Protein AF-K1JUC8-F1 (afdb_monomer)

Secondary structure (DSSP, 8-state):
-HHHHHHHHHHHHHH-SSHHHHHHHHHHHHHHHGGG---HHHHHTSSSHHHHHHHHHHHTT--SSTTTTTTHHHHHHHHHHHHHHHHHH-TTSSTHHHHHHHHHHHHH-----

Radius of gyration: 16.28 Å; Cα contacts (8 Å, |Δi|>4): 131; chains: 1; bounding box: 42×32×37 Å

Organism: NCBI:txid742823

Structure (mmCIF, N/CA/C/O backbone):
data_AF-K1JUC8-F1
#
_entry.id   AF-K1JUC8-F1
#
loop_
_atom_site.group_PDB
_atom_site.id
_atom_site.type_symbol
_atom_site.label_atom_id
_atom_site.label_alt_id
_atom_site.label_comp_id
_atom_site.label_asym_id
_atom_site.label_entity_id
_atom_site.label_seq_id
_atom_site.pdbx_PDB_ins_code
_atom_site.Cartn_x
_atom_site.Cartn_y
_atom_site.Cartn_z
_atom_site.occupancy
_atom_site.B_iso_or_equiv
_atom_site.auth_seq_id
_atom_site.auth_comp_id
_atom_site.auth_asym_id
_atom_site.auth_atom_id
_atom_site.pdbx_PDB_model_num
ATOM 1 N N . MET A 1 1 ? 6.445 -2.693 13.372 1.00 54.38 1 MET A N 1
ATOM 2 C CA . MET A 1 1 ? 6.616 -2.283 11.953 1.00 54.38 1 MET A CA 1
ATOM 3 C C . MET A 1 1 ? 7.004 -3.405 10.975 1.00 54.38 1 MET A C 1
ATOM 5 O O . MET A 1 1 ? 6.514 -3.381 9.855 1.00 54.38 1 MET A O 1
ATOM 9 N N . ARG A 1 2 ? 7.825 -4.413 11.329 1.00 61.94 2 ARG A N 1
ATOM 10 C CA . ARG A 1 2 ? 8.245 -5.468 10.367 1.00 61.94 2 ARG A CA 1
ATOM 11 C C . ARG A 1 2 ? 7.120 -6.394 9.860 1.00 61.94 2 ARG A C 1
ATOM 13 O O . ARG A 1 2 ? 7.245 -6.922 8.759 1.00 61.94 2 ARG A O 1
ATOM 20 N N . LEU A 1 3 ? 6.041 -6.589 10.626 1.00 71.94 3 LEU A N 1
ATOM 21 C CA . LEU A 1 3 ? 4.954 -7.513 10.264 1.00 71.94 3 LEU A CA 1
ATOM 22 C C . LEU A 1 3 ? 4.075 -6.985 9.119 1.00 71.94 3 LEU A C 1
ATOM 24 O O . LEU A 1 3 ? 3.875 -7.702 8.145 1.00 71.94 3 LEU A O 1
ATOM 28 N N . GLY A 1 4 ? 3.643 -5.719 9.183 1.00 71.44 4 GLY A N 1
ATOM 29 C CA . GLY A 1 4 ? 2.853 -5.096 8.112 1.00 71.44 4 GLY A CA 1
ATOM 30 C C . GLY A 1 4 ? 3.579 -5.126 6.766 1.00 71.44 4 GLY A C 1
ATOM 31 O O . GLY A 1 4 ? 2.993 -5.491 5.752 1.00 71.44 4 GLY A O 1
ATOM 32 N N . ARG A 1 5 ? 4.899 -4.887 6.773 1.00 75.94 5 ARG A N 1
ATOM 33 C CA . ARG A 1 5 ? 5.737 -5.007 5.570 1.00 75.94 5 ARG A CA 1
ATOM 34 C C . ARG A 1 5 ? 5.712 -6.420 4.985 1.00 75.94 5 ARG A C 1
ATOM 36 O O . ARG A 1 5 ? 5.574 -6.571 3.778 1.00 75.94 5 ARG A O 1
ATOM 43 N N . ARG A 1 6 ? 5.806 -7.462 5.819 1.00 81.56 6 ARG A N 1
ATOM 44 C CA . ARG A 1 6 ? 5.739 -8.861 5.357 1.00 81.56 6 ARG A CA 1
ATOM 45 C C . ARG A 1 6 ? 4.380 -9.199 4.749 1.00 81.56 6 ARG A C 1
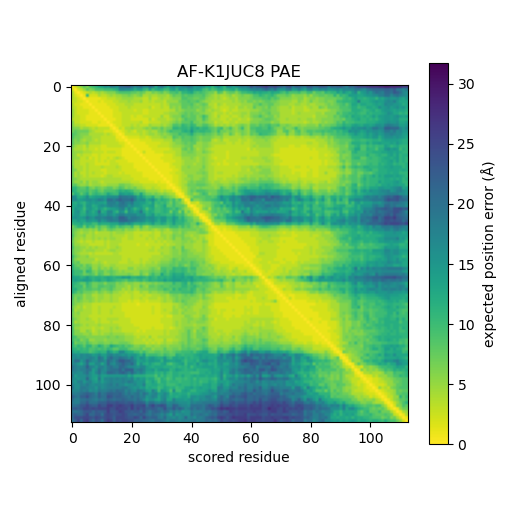ATOM 47 O O . ARG A 1 6 ? 4.348 -9.836 3.704 1.00 81.56 6 ARG A O 1
ATOM 54 N N . ILE A 1 7 ? 3.288 -8.770 5.382 1.00 80.50 7 ILE A N 1
ATOM 55 C CA . ILE A 1 7 ? 1.924 -9.010 4.887 1.00 80.50 7 ILE A CA 1
ATOM 56 C C . ILE A 1 7 ? 1.734 -8.335 3.525 1.00 80.50 7 ILE A C 1
ATOM 58 O O . ILE A 1 7 ? 1.335 -8.993 2.568 1.00 80.50 7 ILE A O 1
ATOM 62 N N . ALA A 1 8 ? 2.120 -7.065 3.407 1.00 78.00 8 ALA A N 1
ATOM 63 C CA . ALA A 1 8 ? 2.033 -6.329 2.153 1.00 78.00 8 ALA A CA 1
ATOM 64 C C . A
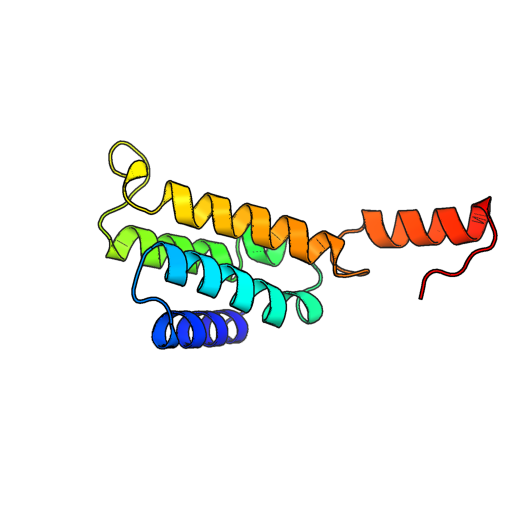LA A 1 8 ? 2.855 -6.991 1.030 1.00 78.00 8 ALA A C 1
ATOM 66 O O . ALA A 1 8 ? 2.333 -7.204 -0.061 1.00 78.00 8 ALA A O 1
ATOM 67 N N . PHE A 1 9 ? 4.096 -7.422 1.300 1.00 82.88 9 PHE A N 1
ATOM 68 C CA . PHE A 1 9 ? 4.888 -8.156 0.303 1.00 82.88 9 PHE A CA 1
ATOM 69 C C . PHE A 1 9 ? 4.270 -9.497 -0.100 1.00 82.88 9 PHE A C 1
ATOM 71 O O . PHE A 1 9 ? 4.359 -9.857 -1.268 1.00 82.88 9 PHE A O 1
ATOM 78 N N . ARG A 1 10 ? 3.627 -10.230 0.818 1.00 84.56 10 ARG A N 1
ATOM 79 C CA . ARG A 1 10 ? 2.928 -11.482 0.477 1.00 84.56 10 ARG A CA 1
ATOM 80 C C . ARG A 1 10 ? 1.745 -11.237 -0.459 1.00 84.56 10 ARG A C 1
ATOM 82 O O . ARG A 1 10 ? 1.562 -12.005 -1.397 1.00 84.56 10 ARG A O 1
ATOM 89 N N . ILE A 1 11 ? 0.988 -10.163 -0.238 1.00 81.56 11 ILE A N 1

__WHAT IS EXPECTED__
Above are the records; print them all exactly and keep the pictures out.

__REPLY TO THE EXERCISE__
Protein AF-K1JUC8-F1 (afdb_monomer)

Secondary structure (DSSP, 8-state):
-HHHHHHHHHHHHHH-SSHHHHHHHHHHHHHHHGGG---HHHHHTSSSHHHHHHHHHHHTT--SSTTTTTTHHHHHHHHHHHHHHHHHH-TTSSTHHHHHHHHHHHHH-----

Radius of gyration: 16.28 Å; Cα contacts (8 Å, |Δi|>4): 131; chains: 1; bounding box: 42×32×37 Å

Organism: NCBI:txid742823

Structure (mmCIF, N/CA/C/O backbone):
data_AF-K1JUC8-F1
#
_entry.id   AF-K1JUC8-F1
#
loop_
_atom_site.group_PDB
_atom_site.id
_atom_site.type_symbol
_atom_site.label_atom_id
_atom_site.label_alt_id
_atom_site.label_comp_id
_atom_site.label_asym_id
_atom_site.label_entity_id
_atom_site.label_seq_id
_atom_site.pdbx_PDB_ins_code
_atom_site.Cartn_x
_atom_site.Cartn_y
_atom_site.Cartn_z
_atom_site.occupancy
_atom_site.B_iso_or_equiv
_atom_site.auth_seq_id
_atom_site.auth_comp_id
_atom_site.auth_asym_id
_atom_site.auth_atom_id
_atom_site.pdbx_PDB_model_num
ATOM 1 N N . MET A 1 1 ? 6.445 -2.693 13.372 1.00 54.38 1 MET A N 1
ATOM 2 C CA . MET A 1 1 ? 6.616 -2.283 11.953 1.00 54.38 1 MET A CA 1
ATOM 3 C C . MET A 1 1 ? 7.004 -3.405 10.975 1.00 54.38 1 MET A C 1
ATOM 5 O O . MET A 1 1 ? 6.514 -3.381 9.855 1.00 54.38 1 MET A O 1
ATOM 9 N N . ARG A 1 2 ? 7.825 -4.413 11.329 1.00 61.94 2 ARG A N 1
ATOM 10 C CA . ARG A 1 2 ? 8.245 -5.468 10.367 1.00 61.94 2 ARG A CA 1
ATOM 11 C C . ARG A 1 2 ? 7.120 -6.394 9.860 1.00 61.94 2 ARG A C 1
ATOM 13 O O . ARG A 1 2 ? 7.245 -6.922 8.759 1.00 61.94 2 ARG A O 1
ATOM 20 N N . LEU A 1 3 ? 6.041 -6.589 10.626 1.00 71.94 3 LEU A N 1
ATOM 21 C CA . LEU A 1 3 ? 4.954 -7.513 10.264 1.00 71.94 3 LEU A CA 1
ATOM 22 C C . LEU A 1 3 ? 4.075 -6.985 9.119 1.00 71.94 3 LEU A C 1
ATOM 24 O O . LEU A 1 3 ? 3.875 -7.702 8.145 1.00 71.94 3 LEU A O 1
ATOM 28 N N . GLY A 1 4 ? 3.643 -5.719 9.183 1.00 71.44 4 GLY A N 1
ATOM 29 C CA . GLY A 1 4 ? 2.853 -5.096 8.112 1.00 71.44 4 GLY A CA 1
ATOM 30 C C . GLY A 1 4 ? 3.579 -5.126 6.766 1.00 71.44 4 GLY A C 1
ATOM 31 O O . GLY A 1 4 ? 2.993 -5.491 5.752 1.00 71.44 4 GLY A O 1
ATOM 32 N N . ARG A 1 5 ? 4.899 -4.887 6.773 1.00 75.94 5 ARG A N 1
ATOM 33 C CA . ARG A 1 5 ? 5.737 -5.007 5.570 1.00 75.94 5 ARG A CA 1
ATOM 34 C C . ARG A 1 5 ? 5.712 -6.420 4.985 1.00 75.94 5 ARG A C 1
ATOM 36 O O . ARG A 1 5 ? 5.574 -6.571 3.778 1.00 75.94 5 ARG A O 1
ATOM 43 N N . ARG A 1 6 ? 5.806 -7.462 5.819 1.00 81.56 6 ARG A N 1
ATOM 44 C CA . ARG A 1 6 ? 5.739 -8.861 5.357 1.00 81.56 6 ARG A CA 1
ATOM 45 C C . ARG A 1 6 ? 4.380 -9.199 4.749 1.00 81.56 6 ARG A C 1
ATOM 47 O O . ARG A 1 6 ? 4.348 -9.836 3.704 1.00 81.56 6 ARG A O 1
ATOM 54 N N . ILE A 1 7 ? 3.288 -8.770 5.382 1.00 80.50 7 ILE A N 1
ATOM 55 C CA . ILE A 1 7 ? 1.924 -9.010 4.887 1.00 80.50 7 ILE A CA 1
ATOM 56 C C . ILE A 1 7 ? 1.734 -8.335 3.525 1.00 80.50 7 ILE A C 1
ATOM 58 O O . ILE A 1 7 ? 1.335 -8.993 2.568 1.00 80.50 7 ILE A O 1
ATOM 62 N N . ALA A 1 8 ? 2.120 -7.065 3.407 1.00 78.00 8 ALA A N 1
ATOM 63 C CA . ALA A 1 8 ? 2.033 -6.329 2.153 1.00 78.00 8 ALA A CA 1
ATOM 64 C C . A
LA A 1 8 ? 2.855 -6.991 1.030 1.00 78.00 8 ALA A C 1
ATOM 66 O O . ALA A 1 8 ? 2.333 -7.204 -0.061 1.00 78.00 8 ALA A O 1
ATOM 67 N N . PHE A 1 9 ? 4.096 -7.422 1.300 1.00 82.88 9 PHE A N 1
ATOM 68 C CA . PHE A 1 9 ? 4.888 -8.156 0.303 1.00 82.88 9 PHE A CA 1
ATOM 69 C C . PHE A 1 9 ? 4.270 -9.497 -0.100 1.00 82.88 9 PHE A C 1
ATOM 71 O O . PHE A 1 9 ? 4.359 -9.857 -1.268 1.00 82.88 9 PHE A O 1
ATOM 78 N N . ARG A 1 10 ? 3.627 -10.230 0.818 1.00 84.56 10 ARG A N 1
ATOM 79 C CA . ARG A 1 10 ? 2.928 -11.482 0.477 1.00 84.56 10 ARG A CA 1
ATOM 80 C C . ARG A 1 10 ? 1.745 -11.237 -0.459 1.00 84.56 10 ARG A C 1
ATOM 82 O O . ARG A 1 10 ? 1.562 -12.005 -1.397 1.00 84.56 10 ARG A O 1
ATOM 89 N N . ILE A 1 11 ? 0.988 -10.163 -0.238 1.00 81.56 11 ILE A N 1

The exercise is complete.